天色漸漸變得黯淡,曲飛煙搓了搓自己手臂。
夜裡比之白天要冷上不少,可這都過去兩個時辰了,郡主竟然還在裡頭。
想到晉樂凰的遭遇,曲飛煙又是一陣複雜莫名的感覺。
不多時,身後忽然有腳步聲傳來,曲飛煙當即站起,轉過頭來:「郡主……」
「你去一趟霍文武家,就說本郡主要見他!讓他在合適的時機,來一趟別院!」
曲飛煙聞言一驚。
霍文武,禁軍副統領之一的霍文武。
自家郡主什麼時候和禁軍搭上線了?還是禁軍副統領霍文武。
大夏皇城禁軍共計五萬人,設立大統領一職,和五個副職,主要是職責自然是衛戍皇城,自家郡主竟然還能將手伸到那個地方?
關鍵……
聽郡主的意思,霍文武還一定會聽命於她的感覺。
歷經白天那一巴掌和方才那些事兒,曲飛煙漸漸覺得自家郡主像是變了個人一般,也不敢多問,只是低著頭道:「屬下這就去辦!」
……
寧安坊,顧景之舊居。
陳魚站在屋檐下,靜靜地看著院裡端坐了一下午的顧景之。
自打顧景之來到這裡後,就一言不發地坐在院子裡,不吃不喝也不讓人打擾。
陳魚感覺有些心疼。
這個男人雖然還沒將她抬回府邸,不過對她卻沒得說。
不僅一應用度給了極高的規格,聽下人說,這規格都和顧景之相當了,只是顧景之歷來節儉,不喜鋪張浪費,這一應用度都是精而不多。

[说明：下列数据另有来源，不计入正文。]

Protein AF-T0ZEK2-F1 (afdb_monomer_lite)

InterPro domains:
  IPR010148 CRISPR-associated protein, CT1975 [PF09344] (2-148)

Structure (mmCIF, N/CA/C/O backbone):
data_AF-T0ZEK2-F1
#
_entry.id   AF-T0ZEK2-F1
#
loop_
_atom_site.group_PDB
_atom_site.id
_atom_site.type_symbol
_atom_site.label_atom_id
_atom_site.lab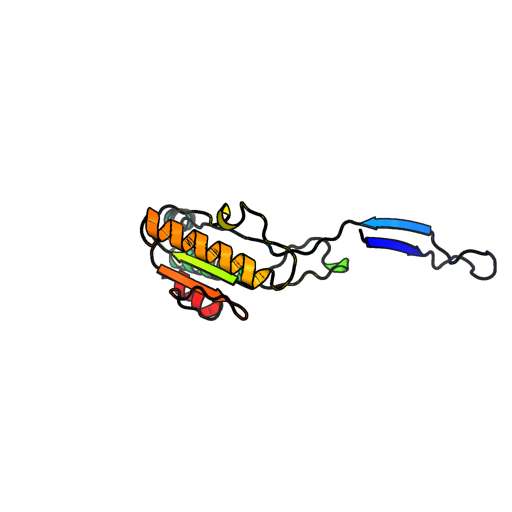el_alt_id
_atom_site.label_comp_id
_atom_site.label_asym_id
_atom_site.label_entity_id
_atom_site.label_seq_id
_atom_site.pdbx_PDB_ins_code
_atom_site.Cartn_x
_atom_site.Cartn_y
_atom_site.Cartn_z
_atom_site.occupancy
_atom_site.B_iso_or_equiv
_atom_site.auth_seq_id
_atom_site.auth_comp_id
_atom_site.auth_asym_id
_atom_site.auth_atom_id
_atom_site.pdbx_PDB_model_num
ATOM 1 N N . LEU A 1 1 ? 9.686 -0.206 -24.903 1.00 88.19 1 LEU A N 1
ATOM 2 C CA . LEU A 1 1 ? 9.581 -1.328 -25.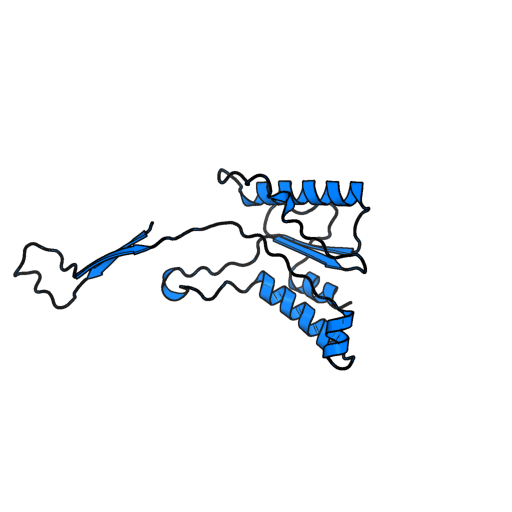855 1.00 88.19 1 LEU A CA 1
ATOM 3 C C . LEU A 1 1 ? 10.791 -2.210 -25.663 1.00 88.19 1 LEU A C 1
ATOM 5 O O . LEU A 1 1 ? 11.896 -1.687 -25.580 1.00 88.19 1 LEU A O 1
ATOM 9 N N . ASP A 1 2 ? 10.549 -3.500 -25.541 1.00 89.75 2 ASP A N 1
ATOM 10 C CA . ASP A 1 2 ? 11.547 -4.555 -25.529 1.00 89.75 2 ASP A CA 1
ATOM 11 C C . ASP A 1 2 ? 11.440 -5.321 -26.849 1.00 89.75 2 ASP A C 1
ATOM 13 O O . ASP A 1 2 ? 10.327 -5.610 -27.289 1.00 89.75 2 ASP A O 1
ATOM 17 N N . PHE A 1 3 ? 12.567 -5.592 -27.504 1.00 91.50 3 PHE A N 1
ATOM 18 C CA . PHE A 1 3 ? 12.604 -6.234 -28.819 1.00 91.50 3 PHE A CA 1
ATOM 19 C C . PHE A 1 3 ? 13.246 -7.608 -28.698 1.00 91.50 3 PHE A C 1
ATOM 21 O O . PHE A 1 3 ? 14.379 -7.736 -28.243 1.00 91.50 3 PHE A O 1
ATOM 28 N N . MET A 1 4 ? 12.531 -8.628 -29.160 1.00 90.31 4 MET A N 1
ATOM 29 C CA . MET A 1 4 ? 12.929 -10.025 -29.045 1.00 90.31 4 MET A CA 1
ATOM 30 C C . MET A 1 4 ? 12.964 -10.669 -30.428 1.00 90.31 4 MET A C 1
ATOM 32 O O . MET A 1 4 ? 12.107 -10.397 -31.269 1.00 90.31 4 MET A O 1
ATOM 36 N N . SER A 1 5 ? 13.930 -11.554 -30.663 1.00 90.75 5 SER A N 1
ATOM 37 C CA . SER A 1 5 ? 13.954 -12.415 -31.845 1.00 90.75 5 SER A CA 1
ATOM 38 C C . SER A 1 5 ? 13.710 -13.869 -31.462 1.00 90.75 5 SER A C 1
ATOM 40 O O . SER A 1 5 ? 13.995 -14.297 -30.343 1.00 90.75 5 SER A O 1
ATOM 42 N N . VAL A 1 6 ? 13.168 -14.636 -32.403 1.00 88.69 6 VAL A N 1
ATOM 43 C CA . VAL A 1 6 ? 13.079 -16.096 -32.293 1.00 88.69 6 VAL A CA 1
ATOM 44 C C . VAL A 1 6 ? 14.101 -16.681 -33.253 1.00 88.69 6 VAL A C 1
ATOM 46 O O . VAL A 1 6 ? 14.106 -16.323 -34.431 1.00 88.69 6 VAL A O 1
ATOM 49 N N . VAL A 1 7 ? 14.988 -17.536 -32.749 1.00 87.00 7 VAL A N 1
ATOM 50 C CA . VAL A 1 7 ? 16.059 -18.168 -33.531 1.00 87.00 7 VAL A CA 1
ATOM 51 C C . VAL A 1 7 ? 15.652 -19.597 -33.867 1.00 87.00 7 VAL A C 1
ATOM 53 O O . VAL A 1 7 ? 15.132 -20.309 -33.011 1.00 87.00 7 VAL A O 1
ATOM 56 N N . ASP A 1 8 ? 15.865 -19.994 -35.118 1.00 84.75 8 ASP A N 1
ATOM 57 C CA . ASP A 1 8 ? 15.673 -21.369 -35.569 1.00 84.75 8 ASP A CA 1
ATOM 58 C C . ASP A 1 8 ? 16.970 -22.168 -35.393 1.00 84.75 8 ASP A C 1
ATOM 60 O O . ASP A 1 8 ? 17.971 -21.928 -36.076 1.00 84.75 8 ASP A O 1
ATOM 64 N N . ASP A 1 9 ? 16.936 -23.138 -34.483 1.00 85.06 9 ASP A N 1
ATOM 65 C CA . ASP A 1 9 ? 18.075 -24.000 -34.165 1.00 85.06 9 ASP A CA 1
ATOM 66 C C . ASP A 1 9 ? 18.425 -24.990 -35.290 1.00 85.06 9 ASP A C 1
ATOM 68 O O . ASP A 1 9 ? 19.535 -25.525 -35.310 1.00 85.06 9 ASP A O 1
ATOM 72 N N . LEU A 1 10 ? 17.513 -25.244 -36.239 1.00 83.06 10 LEU A N 1
ATOM 73 C CA . LEU A 1 10 ? 17.721 -26.200 -37.334 1.00 83.06 10 LEU A CA 1
ATOM 74 C C . LEU A 1 10 ? 18.356 -25.572 -38.579 1.00 83.06 10 LEU A C 1
ATOM 76 O O . LEU A 1 10 ? 18.726 -26.292 -39.512 1.00 83.06 10 LEU A O 1
ATOM 80 N N . LYS A 1 11 ? 18.491 -24.242 -38.622 1.00 74.56 11 LYS A N 1
ATOM 81 C CA . LYS A 1 11 ? 19.045 -23.549 -39.787 1.00 74.56 11 LYS A CA 1
ATOM 82 C C . LYS A 1 11 ? 20.548 -23.825 -39.911 1.00 74.56 11 LYS A C 1
ATOM 84 O O . LYS A 1 11 ? 21.335 -23.573 -38.998 1.00 74.56 11 LYS A O 1
ATOM 89 N N . ASP A 1 12 ? 20.956 -24.330 -41.074 1.00 71.06 12 ASP A N 1
ATOM 90 C CA . ASP A 1 12 ? 22.355 -24.633 -41.380 1.00 71.06 12 ASP A CA 1
ATOM 91 C C . ASP A 1 12 ? 23.159 -23.332 -41.549 1.00 71.06 12 ASP A C 1
ATOM 93 O O . ASP A 1 12 ? 23.143 -22.698 -42.607 1.00 71.06 12 ASP A O 1
ATOM 97 N N . LYS A 1 13 ? 23.883 -22.949 -40.490 1.00 66.62 13 LYS A N 1
ATOM 98 C CA . LYS A 1 13 ? 24.702 -21.725 -40.422 1.00 66.62 13 LYS A CA 1
ATOM 99 C C . LYS A 1 13 ? 25.835 -21.674 -41.454 1.00 66.62 13 LYS A C 1
ATOM 101 O O . LYS A 1 13 ? 26.472 -20.639 -41.596 1.00 66.62 13 LYS A O 1
ATOM 106 N N . THR A 1 14 ? 26.111 -22.778 -42.153 1.00 67.75 14 THR A N 1
ATOM 107 C CA . THR A 1 14 ? 27.147 -22.850 -43.195 1.00 67.75 14 THR A CA 1
ATOM 108 C C . THR A 1 14 ? 26.606 -22.618 -44.608 1.00 67.75 14 THR A C 1
ATOM 110 O O . THR A 1 14 ? 27.394 -22.514 -45.547 1.00 67.75 14 THR A O 1
ATOM 113 N N . LYS A 1 15 ? 25.276 -22.528 -44.776 1.00 65.50 15 LYS A N 1
ATOM 114 C CA . LYS A 1 15 ? 24.605 -22.443 -46.086 1.00 65.50 15 LYS A CA 1
ATOM 115 C C . LYS A 1 15 ? 23.868 -21.127 -46.363 1.00 65.50 15 LYS A C 1
ATOM 117 O O . LYS A 1 15 ? 23.235 -21.020 -47.412 1.00 65.50 15 LYS A O 1
ATOM 122 N N . GLY A 1 16 ? 23.938 -20.131 -45.480 1.00 62.16 16 GLY A N 1
ATOM 123 C CA . GLY A 1 16 ? 23.298 -18.827 -45.687 1.00 62.16 16 GLY A CA 1
ATOM 124 C C . GLY A 1 16 ? 23.994 -17.682 -44.949 1.00 62.16 16 GLY A C 1
ATOM 125 O O . GLY A 1 16 ? 24.677 -17.915 -43.959 1.00 62.16 16 GLY A O 1
ATOM 126 N N . ASP A 1 17 ? 23.787 -16.453 -45.434 1.00 67.12 17 ASP A N 1
ATOM 127 C CA . ASP A 1 17 ? 24.393 -15.211 -44.914 1.00 67.12 17 ASP A CA 1
ATOM 128 C C . ASP A 1 17 ? 23.663 -14.615 -43.682 1.00 67.12 17 ASP A C 1
ATOM 130 O O . ASP A 1 17 ? 24.031 -13.536 -43.217 1.00 67.12 17 ASP A O 1
ATOM 134 N N . ASP A 1 18 ? 22.628 -15.278 -43.135 1.00 71.94 18 ASP A N 1
ATOM 135 C CA . ASP A 1 18 ? 21.868 -14.792 -41.965 1.00 71.94 18 ASP A CA 1
ATOM 136 C C . ASP A 1 18 ? 22.069 -15.633 -40.692 1.00 71.94 18 ASP A C 1
ATOM 138 O O . ASP A 1 18 ? 22.380 -16.822 -40.729 1.00 71.94 18 ASP A O 1
ATOM 142 N N . ALA A 1 19 ? 21.873 -14.992 -39.535 1.00 73.94 19 ALA A N 1
ATOM 143 C CA . ALA A 1 19 ? 22.130 -15.566 -38.212 1.00 73.94 19 ALA A CA 1
ATOM 144 C C . ALA A 1 19 ? 21.068 -16.573 -37.714 1.00 73.94 19 ALA A C 1
ATOM 146 O O . ALA A 1 19 ? 21.149 -17.019 -36.569 1.00 73.94 19 ALA A O 1
ATOM 147 N N . GLY A 1 20 ? 20.072 -16.931 -38.528 1.00 78.62 20 GLY A N 1
ATOM 148 C CA . GLY A 1 20 ? 19.029 -17.895 -38.172 1.00 78.62 20 GLY A CA 1
ATOM 149 C C . GLY A 1 20 ? 17.767 -17.308 -37.539 1.00 78.62 20 GLY A C 1
ATOM 150 O O . GLY A 1 20 ? 16.997 -18.051 -36.939 1.00 78.62 20 GLY A O 1
ATOM 151 N N . ALA A 1 21 ? 17.524 -15.998 -37.648 1.00 82.44 21 ALA A N 1
ATOM 152 C CA . ALA A 1 21 ? 16.314 -15.386 -37.094 1.00 82.44 21 ALA A CA 1
ATOM 153 C C . ALA A 1 21 ? 15.058 -15.792 -37.894 1.00 82.44 21 ALA A C 1
ATOM 155 O O . ALA A 1 21 ? 14.994 -15.599 -39.108 1.00 82.44 21 ALA A O 1
ATOM 156 N N . ALA A 1 22 ? 14.053 -16.325 -37.199 1.00 81.81 22 ALA A N 1
ATOM 157 C CA . ALA A 1 22 ? 12.739 -16.681 -37.737 1.00 81.81 22 ALA A CA 1
ATOM 158 C C . ALA A 1 22 ? 11.706 -15.545 -37.598 1.00 81.81 22 ALA A C 1
ATOM 160 O O . ALA A 1 22 ? 10.671 -15.564 -38.260 1.00 81.81 22 ALA A O 1
ATOM 161 N N . GLY A 1 23 ? 11.978 -14.544 -36.754 1.00 84.38 23 GLY A N 1
ATOM 162 C CA . GLY A 1 23 ? 11.130 -13.363 -36.586 1.00 84.38 23 GLY A CA 1
ATOM 163 C C . GLY A 1 23 ? 11.668 -12.389 -35.538 1.00 84.38 23 GLY A C 1
ATOM 164 O O . GLY A 1 23 ? 12.503 -12.764 -34.713 1.00 84.38 23 GLY A O 1
ATOM 165 N N . VAL A 1 24 ? 11.174 -11.148 -35.579 1.00 88.94 24 VAL A N 1
ATOM 166 C CA . VAL A 1 24 ? 11.416 -10.092 -34.582 1.00 88.94 24 VAL A CA 1
ATOM 167 C C . VAL A 1 24 ? 10.066 -9.573 -34.099 1.00 88.94 24 VAL A C 1
ATOM 169 O O . VAL A 1 24 ? 9.179 -9.314 -34.910 1.00 88.94 24 VAL A O 1
ATOM 172 N N . PHE A 1 25 ? 9.926 -9.428 -32.787 1.00 90.31 25 PHE A N 1
ATOM 173 C CA . PHE A 1 25 ? 8.710 -9.002 -32.105 1.00 90.31 25 PHE A CA 1
ATOM 174 C C . PHE A 1 25 ? 9.043 -7.918 -31.087 1.00 90.31 25 PHE A C 1
ATOM 176 O O . PHE A 1 25 ? 10.141 -7.899 -30.531 1.00 90.31 25 PHE A O 1
ATOM 183 N N . ASP A 1 26 ? 8.082 -7.051 -30.808 1.00 91.50 26 ASP A N 1
ATOM 184 C CA . ASP A 1 26 ? 8.173 -6.049 -29.759 1.00 91.50 26 ASP A CA 1
ATOM 185 C C . ASP A 1 26 ? 7.163 -6.310 -28.634 1.00 91.50 26 ASP A C 1
ATOM 187 O O . ASP A 1 26 ? 6.092 -6.892 -28.821 1.00 91.50 26 ASP A O 1
ATOM 191 N N . MET A 1 27 ? 7.532 -5.901 -27.423 1.00 89.31 27 MET A N 1
ATOM 192 C CA . MET A 1 27 ? 6.691 -5.979 -26.238 1.00 89.31 27 MET A CA 1
ATOM 193 C C . MET A 1 27 ? 6.817 -4.700 -25.416 1.00 89.31 27 MET A C 1
ATOM 195 O O . MET A 1 27 ? 7.909 -4.199 -25.149 1.00 89.31 27 MET A O 1
ATOM 199 N N . GLU A 1 28 ? 5.694 -4.175 -24.942 1.00 89.31 28 GLU A N 1
ATOM 200 C CA . GLU A 1 28 ? 5.720 -3.111 -23.946 1.00 89.31 28 GLU A CA 1
ATOM 201 C C . GLU A 1 28 ? 5.990 -3.690 -22.555 1.00 89.31 28 GLU A C 1
ATOM 203 O O . GLU A 1 28 ? 5.251 -4.540 -22.048 1.00 89.31 28 GLU A O 1
ATOM 208 N N . LEU A 1 29 ? 7.073 -3.210 -21.944 1.00 86.06 29 LEU A N 1
ATOM 209 C CA . LEU A 1 29 ? 7.425 -3.442 -20.552 1.00 86.06 29 LEU A CA 1
ATOM 210 C C . LEU A 1 29 ? 7.509 -2.091 -19.850 1.00 86.06 29 LEU A C 1
ATOM 212 O O . LEU A 1 29 ? 8.105 -1.147 -20.372 1.00 86.06 29 LEU A O 1
ATOM 216 N N . ALA A 1 30 ? 6.918 -2.025 -18.663 1.00 86.81 30 ALA A N 1
ATOM 217 C CA . ALA A 1 30 ? 6.958 -0.864 -17.794 1.00 86.81 30 ALA A CA 1
ATOM 218 C C . ALA A 1 30 ? 7.271 -1.308 -16.364 1.00 86.81 30 ALA A C 1
ATOM 220 O O . ALA A 1 30 ? 6.886 -2.396 -15.932 1.00 86.81 30 ALA A O 1
ATOM 221 N N . SER A 1 31 ? 7.950 -0.437 -15.629 1.00 87.25 31 SER A N 1
ATOM 222 C CA . SER A 1 31 ? 8.095 -0.508 -14.180 1.00 87.25 31 SER A CA 1
ATOM 223 C C . SER A 1 31 ? 7.448 0.730 -13.566 1.00 87.25 31 SER A C 1
ATOM 225 O O . SER A 1 31 ? 7.237 1.740 -14.239 1.00 87.25 31 SER A O 1
ATOM 227 N N . GLY A 1 32 ? 7.093 0.650 -12.291 1.00 89.94 32 GLY A N 1
ATOM 228 C CA . GLY A 1 32 ? 6.464 1.772 -11.616 1.00 89.94 32 GLY A CA 1
ATOM 229 C C . GLY A 1 32 ? 6.182 1.481 -10.156 1.00 89.94 32 GLY A C 1
ATOM 230 O O . GLY A 1 32 ? 6.191 0.329 -9.721 1.00 89.94 32 GLY A O 1
ATOM 231 N N . LEU A 1 33 ? 5.917 2.555 -9.421 1.00 91.94 33 LEU A N 1
ATOM 232 C CA . LEU A 1 33 ? 5.365 2.491 -8.081 1.00 91.94 33 LEU A CA 1
ATOM 233 C C . LEU A 1 33 ? 3.839 2.481 -8.193 1.00 91.94 33 LEU A C 1
ATOM 235 O O . LEU A 1 33 ? 3.251 3.370 -8.810 1.00 91.94 33 LEU A O 1
ATOM 239 N N . TYR A 1 34 ? 3.203 1.478 -7.597 1.00 93.38 34 TYR A N 1
ATOM 240 C CA . TYR A 1 34 ? 1.758 1.295 -7.670 1.00 93.38 34 TYR A CA 1
ATOM 241 C C . TYR A 1 34 ? 1.112 1.608 -6.322 1.00 93.38 34 TYR A C 1
ATOM 243 O O . TYR A 1 34 ? 1.574 1.154 -5.277 1.00 93.38 34 TYR A O 1
ATOM 251 N N . TYR A 1 35 ? 0.014 2.362 -6.354 1.00 95.81 35 TYR A N 1
ATOM 252 C CA . TYR A 1 35 ? -0.826 2.611 -5.186 1.00 95.81 35 TYR A CA 1
ATOM 253 C C . TYR A 1 35 ? -1.985 1.607 -5.153 1.00 95.81 35 TYR A C 1
ATOM 255 O O . TYR A 1 35 ? -2.808 1.573 -6.067 1.00 95.81 35 TYR A O 1
ATOM 263 N N . GLY A 1 36 ? -2.046 0.802 -4.091 1.00 95.81 36 GLY A N 1
ATOM 264 C CA . GLY A 1 36 ? -3.161 -0.099 -3.802 1.00 95.81 36 GLY A CA 1
ATOM 265 C C . GLY A 1 36 ? -4.087 0.475 -2.730 1.00 95.81 36 GLY A C 1
ATOM 266 O O . GLY A 1 36 ? -3.630 1.101 -1.775 1.00 95.81 36 GLY A O 1
ATOM 267 N N . TYR A 1 37 ? -5.390 0.234 -2.869 1.00 97.19 37 TYR A N 1
ATOM 268 C CA . TYR A 1 37 ? -6.398 0.616 -1.881 1.00 97.19 37 TYR A CA 1
ATOM 269 C C . TYR A 1 37 ? -7.415 -0.508 -1.709 1.00 97.19 37 TYR A C 1
ATOM 271 O O . TYR A 1 37 ? -7.998 -0.974 -2.686 1.00 97.19 37 TYR A O 1
ATOM 279 N N . VAL A 1 38 ? -7.617 -0.938 -0.465 1.00 96.81 38 VAL A N 1
ATOM 280 C CA . VAL A 1 38 ? -8.549 -2.006 -0.100 1.00 96.81 38 VAL A CA 1
ATOM 281 C C . VAL A 1 38 ? -9.305 -1.585 1.151 1.00 96.81 38 VAL A C 1
ATOM 283 O O . VAL A 1 38 ? -8.737 -0.980 2.058 1.00 96.81 38 VAL A O 1
ATOM 286 N N . VAL A 1 39 ? -10.589 -1.924 1.190 1.00 96.25 39 VAL A N 1
ATOM 287 C CA . VAL A 1 39 ? -11.478 -1.706 2.330 1.00 96.25 39 VAL A CA 1
ATOM 288 C C . VAL A 1 39 ? -12.134 -3.030 2.668 1.00 96.25 39 VAL A C 1
ATOM 290 O O . VAL A 1 39 ? -12.583 -3.742 1.772 1.00 96.25 39 VAL A O 1
ATOM 293 N N . VAL A 1 40 ? -12.213 -3.335 3.959 1.00 95.56 40 VAL A N 1
ATOM 294 C CA . VAL A 1 40 ? -12.948 -4.493 4.462 1.00 95.56 40 VAL A CA 1
ATOM 295 C C . VAL A 1 40 ? -14.043 -3.999 5.394 1.00 95.56 40 VAL A C 1
ATOM 297 O O . VAL A 1 40 ? -13.763 -3.353 6.402 1.00 95.56 40 VAL A O 1
ATOM 300 N N . GLU A 1 41 ? -15.293 -4.316 5.071 1.00 95.12 41 GLU A N 1
ATOM 301 C CA . GLU A 1 41 ? -16.416 -4.081 5.971 1.00 95.12 41 GLU A CA 1
ATOM 302 C C . GLU A 1 41 ? -16.508 -5.236 6.977 1.00 95.12 41 GLU A C 1
ATOM 304 O O . GLU A 1 41 ? -17.017 -6.312 6.661 1.00 95.12 41 GLU A O 1
ATOM 309 N N . LEU A 1 42 ? -15.992 -5.030 8.194 1.00 94.25 42 LEU A N 1
ATOM 310 C CA . LEU A 1 42 ? -15.957 -6.093 9.205 1.00 94.25 42 LEU A CA 1
ATOM 311 C C . LEU A 1 42 ? -17.343 -6.606 9.622 1.00 94.25 42 LEU A C 1
ATOM 313 O O . LEU A 1 42 ? -17.480 -7.825 9.712 1.00 94.25 42 LEU A O 1
ATOM 317 N N . PRO A 1 43 ? -18.371 -5.761 9.859 1.00 94.50 43 PRO A N 1
ATOM 318 C CA . PRO A 1 43 ? -19.701 -6.262 10.205 1.00 94.50 43 PRO A CA 1
ATOM 319 C C . PRO A 1 43 ? -20.273 -7.214 9.150 1.00 94.50 43 PRO A C 1
ATOM 321 O O . PRO A 1 43 ? -20.683 -8.319 9.496 1.00 94.50 43 PRO A O 1
ATOM 324 N N . LEU A 1 44 ? -20.219 -6.830 7.872 1.00 96.75 44 LEU A N 1
ATOM 325 C CA . LEU A 1 44 ? -20.685 -7.667 6.767 1.00 96.75 44 LEU A CA 1
ATOM 326 C C . LEU A 1 44 ? -19.831 -8.928 6.589 1.00 96.75 44 LEU A C 1
ATOM 328 O O . LEU A 1 44 ? -20.366 -9.999 6.318 1.00 96.75 44 LEU A O 1
ATOM 332 N N . LEU A 1 45 ? -18.508 -8.836 6.757 1.00 97.12 45 LEU A N 1
ATOM 333 C CA . LEU A 1 45 ? -17.637 -10.013 6.716 1.00 97.12 45 LEU A CA 1
ATOM 334 C C . LEU A 1 45 ? -18.016 -11.022 7.808 1.00 97.12 45 LEU A C 1
ATOM 336 O O . LEU A 1 45 ? -18.107 -12.211 7.527 1.00 97.12 45 LEU A O 1
ATOM 340 N N . ILE A 1 46 ? -18.254 -10.554 9.034 1.00 97.50 46 ILE A N 1
ATOM 341 C CA . ILE A 1 46 ? -18.661 -11.401 10.161 1.00 97.50 46 ILE A CA 1
ATOM 342 C C . ILE A 1 46 ? -20.033 -12.032 9.895 1.00 97.50 46 ILE A C 1
ATOM 344 O O . ILE A 1 46 ? -20.205 -13.225 10.140 1.00 97.50 46 ILE A O 1
ATOM 348 N N . ASP A 1 47 ? -20.991 -11.265 9.369 1.00 98.12 47 ASP A N 1
ATOM 349 C CA . ASP A 1 47 ? -22.330 -11.764 9.028 1.00 98.12 47 ASP A CA 1
ATOM 350 C C . ASP A 1 47 ? -22.273 -12.863 7.953 1.00 98.12 47 ASP A C 1
ATOM 352 O O . ASP A 1 47 ? -22.802 -13.959 8.142 1.00 98.12 47 ASP A O 1
ATOM 356 N N . ASN A 1 48 ? -21.495 -12.639 6.889 1.00 98.06 48 ASN A N 1
ATOM 357 C CA . ASN A 1 48 ? -21.250 -13.631 5.837 1.00 98.06 48 ASN A CA 1
ATOM 358 C C . ASN A 1 48 ? -20.565 -14.914 6.345 1.00 98.06 48 ASN A C 1
ATOM 360 O O . ASN A 1 48 ? -20.622 -15.948 5.680 1.00 98.06 48 ASN A O 1
ATOM 364 N N . LEU A 1 49 ? -19.916 -14.860 7.510 1.00 98.00 49 LEU A N 1
ATOM 365 C CA . LEU A 1 49 ? -19.271 -15.994 8.176 1.00 98.00 49 LEU A CA 1
ATOM 366 C C . LEU A 1 49 ? -20.141 -16.593 9.292 1.00 98.00 49 LEU A C 1
ATOM 368 O O . LEU A 1 49 ? -19.637 -17.320 10.146 1.00 98.00 49 LEU A O 1
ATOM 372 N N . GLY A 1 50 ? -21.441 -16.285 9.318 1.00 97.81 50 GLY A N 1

比之世家的奢華……那是當然比不上了,不過即便如此,那也比她們在陳家的日子過得舒心百倍。
甚至這個男人還弄了給自己調理身體的秘方。
還別說,就短短那麼幾天,縱然是已經入冬了,她身上也感覺暖洋洋的。
雖則認識才短短几天時間,不過顧景之這暖心的程度讓陳魚大為受用,她已經認定,今生只要顧景之不嫌棄,她願意一輩子跟在他身邊。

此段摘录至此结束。